Letter from a Prudential Agent:
I'm new enough to be amazed, and seasoned enough not to be, at the similarity and resonance between the Farmers agent program description and my experience as a Prudential agent. I was heavily recruited by Prudential and made a mid-life career change because of a personal relationship I had with someone there, and then there were all those promises attached to smiling, cheering faces. Ahhh, to turn the clock back. Now that I have my licenses, along with knowledge and experience, I've been looking at options. You called it the 'exit strategy' - nicely put :-) I've been looking at Farmers, and weighing it against just going Independent. It's been somewhat challenging to find solid, guiding information about how to do this. I've taken a full-time job to provide income stability while I gradually build an insurance business (this is against the rules and the position hasn't yet started - so will have to leave Prudential soon). Maintaining a source of reliable income is definitely the way to do it rather than going through all your resources building a new business. Umm, 'building your own business' is also a misnomer as you have pointed out. What you're doing is using your resources to support a billion dollar company.
I could write much more (perhaps a website of it), but wanted you to know that I have now spent many hours reading your entire site and would like to be in correspondence. I appreciate that you took the time to make the information available, and that you've also included a range of opinions. There really should be a site that has all the insurance industry agent programs available for comparison.
You seem to speak highly of State Farm, but I've talked with them as well. They want me to come on-board with them too. I imagine that will be true of most though and don't take that necessarily as a compliment to me. I chose (not executed yet) Farmers over State Farm because of the hybrid nature of Farmers and IA, but what you're telling me is that reality is different from the recruiting information. State Farm may give me a book, etc.. but the information I have is that significant capital is required, and they can provide start-up costs, but the 'subsidy' is repaid over time from commissions. State Farm provides the book, and some advance funding because they do require the storefront, staff, etc... This path is not an undertaking to be considered lightly, it's a full-on commitment, and at this point having my experience with Prudential, I'm not jumping into any insurance agent program that requires a captive, quota based commitment on my dime. I'm very entrepreneurial, and I realize that any business has start up costs and profits come from sales.

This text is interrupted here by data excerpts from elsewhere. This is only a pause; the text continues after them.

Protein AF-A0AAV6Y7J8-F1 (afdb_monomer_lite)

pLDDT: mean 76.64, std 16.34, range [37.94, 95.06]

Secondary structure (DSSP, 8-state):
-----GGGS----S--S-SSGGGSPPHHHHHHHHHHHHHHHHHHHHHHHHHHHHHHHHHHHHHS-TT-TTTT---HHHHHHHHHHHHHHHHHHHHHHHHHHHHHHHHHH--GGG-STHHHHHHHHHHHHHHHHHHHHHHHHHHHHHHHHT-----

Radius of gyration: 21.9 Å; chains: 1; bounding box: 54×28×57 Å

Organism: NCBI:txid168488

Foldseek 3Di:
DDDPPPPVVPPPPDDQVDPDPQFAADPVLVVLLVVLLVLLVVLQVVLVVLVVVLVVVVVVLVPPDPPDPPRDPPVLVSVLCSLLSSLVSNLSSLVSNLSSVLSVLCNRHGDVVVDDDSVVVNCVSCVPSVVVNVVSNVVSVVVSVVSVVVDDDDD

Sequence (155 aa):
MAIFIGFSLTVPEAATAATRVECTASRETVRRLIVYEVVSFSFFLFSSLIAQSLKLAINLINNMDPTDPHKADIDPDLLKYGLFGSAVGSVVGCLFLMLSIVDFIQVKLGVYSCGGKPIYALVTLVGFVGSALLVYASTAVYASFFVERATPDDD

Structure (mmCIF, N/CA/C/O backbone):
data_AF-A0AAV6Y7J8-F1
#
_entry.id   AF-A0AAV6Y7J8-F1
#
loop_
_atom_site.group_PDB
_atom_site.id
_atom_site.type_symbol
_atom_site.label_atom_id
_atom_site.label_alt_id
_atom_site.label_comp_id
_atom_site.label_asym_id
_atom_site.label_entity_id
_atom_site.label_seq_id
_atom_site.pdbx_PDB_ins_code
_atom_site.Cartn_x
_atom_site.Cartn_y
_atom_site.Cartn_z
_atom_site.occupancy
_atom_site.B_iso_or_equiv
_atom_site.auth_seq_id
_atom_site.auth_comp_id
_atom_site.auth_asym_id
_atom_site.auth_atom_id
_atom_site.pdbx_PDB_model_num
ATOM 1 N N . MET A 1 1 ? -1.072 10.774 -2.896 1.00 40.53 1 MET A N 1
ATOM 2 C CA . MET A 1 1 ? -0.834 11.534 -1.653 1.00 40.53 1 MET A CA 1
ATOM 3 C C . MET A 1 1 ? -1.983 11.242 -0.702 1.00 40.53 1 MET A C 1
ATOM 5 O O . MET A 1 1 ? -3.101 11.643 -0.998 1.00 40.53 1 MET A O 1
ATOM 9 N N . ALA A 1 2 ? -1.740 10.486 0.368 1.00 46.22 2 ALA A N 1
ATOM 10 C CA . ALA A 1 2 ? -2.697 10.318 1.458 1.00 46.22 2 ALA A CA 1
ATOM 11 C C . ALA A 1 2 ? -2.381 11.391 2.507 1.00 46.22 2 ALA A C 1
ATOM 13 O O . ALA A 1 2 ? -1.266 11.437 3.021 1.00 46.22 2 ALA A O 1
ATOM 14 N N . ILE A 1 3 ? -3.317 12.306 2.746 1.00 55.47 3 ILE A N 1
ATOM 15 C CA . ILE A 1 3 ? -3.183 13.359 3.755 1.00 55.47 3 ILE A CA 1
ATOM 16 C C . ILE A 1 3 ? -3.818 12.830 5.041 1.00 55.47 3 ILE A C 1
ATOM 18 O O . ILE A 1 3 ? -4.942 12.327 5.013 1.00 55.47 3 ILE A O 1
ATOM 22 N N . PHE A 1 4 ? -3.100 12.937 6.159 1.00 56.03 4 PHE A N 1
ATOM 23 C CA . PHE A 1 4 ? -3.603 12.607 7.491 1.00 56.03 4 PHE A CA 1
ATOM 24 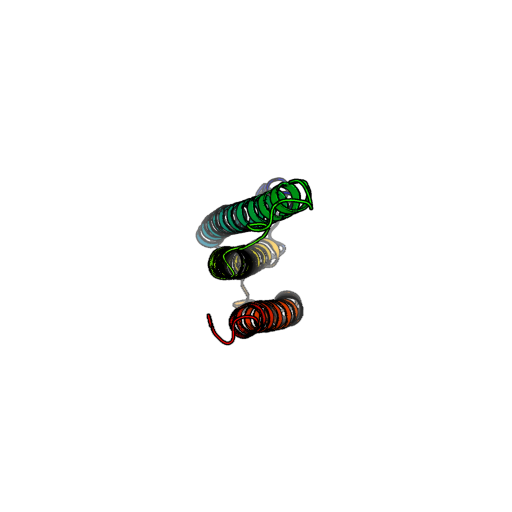C C . PHE A 1 4 ? -4.729 13.567 7.894 1.00 56.03 4 PHE A C 1
ATOM 26 O O . PHE A 1 4 ? -4.494 14.605 8.505 1.00 56.03 4 PHE A O 1
ATOM 33 N N . ILE A 1 5 ? -5.966 13.220 7.548 1.00 54.47 5 ILE A N 1
ATOM 34 C CA . ILE A 1 5 ? -7.178 13.909 8.025 1.00 54.47 5 ILE A CA 1
ATOM 35 C C . ILE A 1 5 ? -7.717 13.225 9.312 1.00 54.47 5 ILE A C 1
ATOM 37 O O . ILE A 1 5 ? -8.588 13.758 9.994 1.00 54.47 5 ILE A O 1
ATOM 41 N N . GLY A 1 6 ? -7.162 12.066 9.700 1.00 52.88 6 GLY A N 1
ATOM 42 C CA . GLY A 1 6 ? -7.689 11.189 10.757 1.00 52.88 6 GLY A CA 1
ATOM 43 C C . GLY A 1 6 ? -7.487 11.653 12.206 1.00 52.88 6 GLY A C 1
ATOM 44 O O . GLY A 1 6 ? -8.380 11.457 13.030 1.00 52.88 6 GLY A O 1
ATOM 45 N N . PHE A 1 7 ? -6.379 12.326 12.535 1.00 51.44 7 PHE A N 1
ATOM 46 C CA . PHE A 1 7 ? -6.012 12.576 13.942 1.00 51.44 7 PHE A CA 1
ATOM 47 C C . PHE A 1 7 ? -6.871 13.638 14.663 1.00 51.44 7 PHE A C 1
ATOM 49 O O . PHE A 1 7 ? -6.882 13.696 15.890 1.00 51.44 7 PHE A O 1
ATOM 56 N N . SER A 1 8 ? -7.624 14.473 13.933 1.00 49.47 8 SER A N 1
ATOM 57 C CA . SER A 1 8 ? -8.563 15.441 14.538 1.00 49.47 8 SER A CA 1
ATOM 58 C C . SER A 1 8 ? -9.946 14.846 14.841 1.00 49.47 8 SER A C 1
ATOM 60 O O . SER A 1 8 ? -10.695 15.408 15.634 1.00 49.47 8 SER A O 1
ATOM 62 N N . LEU A 1 9 ? -10.299 13.690 14.262 1.00 52.91 9 LEU A N 1
ATOM 63 C CA . LEU A 1 9 ? -11.589 13.022 14.511 1.00 52.91 9 LEU A CA 1
ATOM 64 C C . LEU A 1 9 ? -11.524 11.963 15.626 1.00 52.91 9 LEU A C 1
ATOM 66 O O . LEU A 1 9 ? -12.557 11.379 15.988 1.00 52.91 9 LEU A O 1
ATOM 70 N N . THR A 1 10 ? -10.324 11.728 16.166 1.00 49.91 10 THR A N 1
ATOM 71 C CA . THR A 1 10 ? -10.024 10.783 17.249 1.00 49.91 10 THR A CA 1
ATOM 72 C C . THR A 1 10 ? -10.010 11.417 18.639 1.00 49.91 10 THR A C 1
ATOM 74 O O . THR A 1 10 ? -9.668 10.716 19.588 1.00 49.91 10 THR A O 1
ATOM 77 N N . VAL A 1 11 ? -10.408 12.689 18.810 1.00 46.59 11 VAL A N 1
ATOM 78 C CA . VAL A 1 11 ? -10.721 13.209 20.154 1.00 46.59 11 VAL A CA 1
ATOM 79 C C . VAL A 1 11 ? -11.880 12.373 20.714 1.00 46.59 11 VAL A C 1
ATOM 81 O O . VAL A 1 11 ? -12.971 12.378 20.132 1.00 46.59 11 VAL A O 1
ATOM 84 N N . PRO A 1 12 ? -11.672 11.619 21.808 1.00 53.66 12 PRO A N 1
ATOM 85 C CA . PRO A 1 12 ? -12.703 10.788 22.396 1.00 53.66 12 PRO A CA 1
ATOM 86 C C .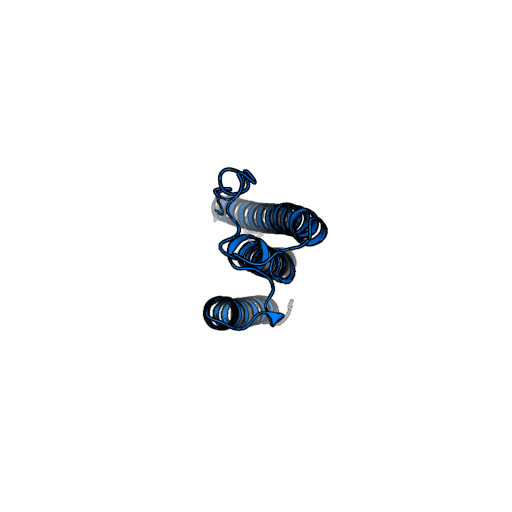 PRO A 1 12 ? -13.551 11.653 23.329 1.00 53.66 12 PRO A C 1
ATOM 88 O O . PRO A 1 12 ? -13.573 11.430 24.533 1.00 53.66 12 PRO A O 1
ATOM 91 N N . GLU A 1 13 ? -14.248 12.657 22.800 1.00 44.81 13 GLU A N 1
ATOM 92 C CA . GLU A 1 13 ? -15.225 13.389 23.604 1.00 44.81 13 GLU A CA 1
ATOM 93 C C . GLU A 1 13 ? -16.584 12.684 23.473 1.00 44.81 13 GLU A C 1
ATOM 95 O O . GLU A 1 13 ? -17.411 12.981 22.618 1.00 44.81 13 GLU A O 1
ATOM 100 N N . ALA A 1 14 ? -16.759 11.649 24.295 1.00 44.62 14 ALA A N 1
ATOM 101 C CA . ALA A 1 14 ? -18.053 11.214 24.828 1.00 44.62 14 ALA A CA 1
ATOM 102 C C . ALA A 1 14 ? -19.190 10.755 23.877 1.00 44.62 14 ALA A C 1
ATOM 104 O O . ALA A 1 14 ? -20.323 10.641 24.336 1.00 44.62 14 ALA A O 1
ATOM 105 N N . ALA A 1 15 ? -18.947 10.419 22.606 1.00 48.84 15 ALA A N 1
ATOM 106 C CA . ALA A 1 15 ? -20.022 9.977 21.703 1.00 48.84 15 ALA A CA 1
ATOM 107 C C . ALA A 1 15 ? -19.683 8.687 20.938 1.00 48.84 15 ALA A C 1
ATOM 109 O O . ALA A 1 15 ? -19.424 8.698 19.734 1.00 48.84 15 ALA A O 1
ATOM 110 N N . THR A 1 16 ? -19.721 7.541 21.620 1.00 52.56 16 THR A N 1
ATOM 111 C CA . THR A 1 16 ? -20.116 6.309 20.922 1.00 52.56 16 THR A CA 1
ATOM 112 C C . THR A 1 16 ? -21.608 6.443 20.612 1.00 52.56 16 THR A C 1
ATOM 114 O O . THR A 1 16 ? -22.396 6.766 21.495 1.00 52.56 16 THR A O 1
ATOM 117 N N . ALA A 1 17 ? -22.033 6.193 19.369 1.00 51.09 17 ALA A N 1
ATOM 118 C CA . ALA A 1 17 ? -23.467 6.135 19.039 1.00 51.09 17 ALA A CA 1
ATOM 119 C C . ALA A 1 17 ? -24.189 4.966 19.756 1.00 51.09 17 ALA A C 1
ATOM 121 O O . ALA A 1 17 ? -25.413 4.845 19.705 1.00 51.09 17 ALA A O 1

At the same time, if it's my business then I won't have my hands tied behind my back while trying to make a profit (captive agent), and the fruits of my efforts will belong to me. I won't have people who don't pay me dictating to me, or consuming vast quantities of my time.
When my ability to feed myself is based on selling something, then my time is my own and best spent with clients and prospective clients. Of course, I'm referring to mandatory meetings that never stop. Constant check-ins (Prudential calls them PEP sessions) so you can write down, tell about, list, or otherwise communicate the number of phone calls and appointments you're making. Alright, I said I was going to stop writing. I know this site is about and for prospective Farmers agents, so 'job well done' to you, but is there a way to share other insurance company information too? Is this a good place to ask questions about IA? Thank you in advance.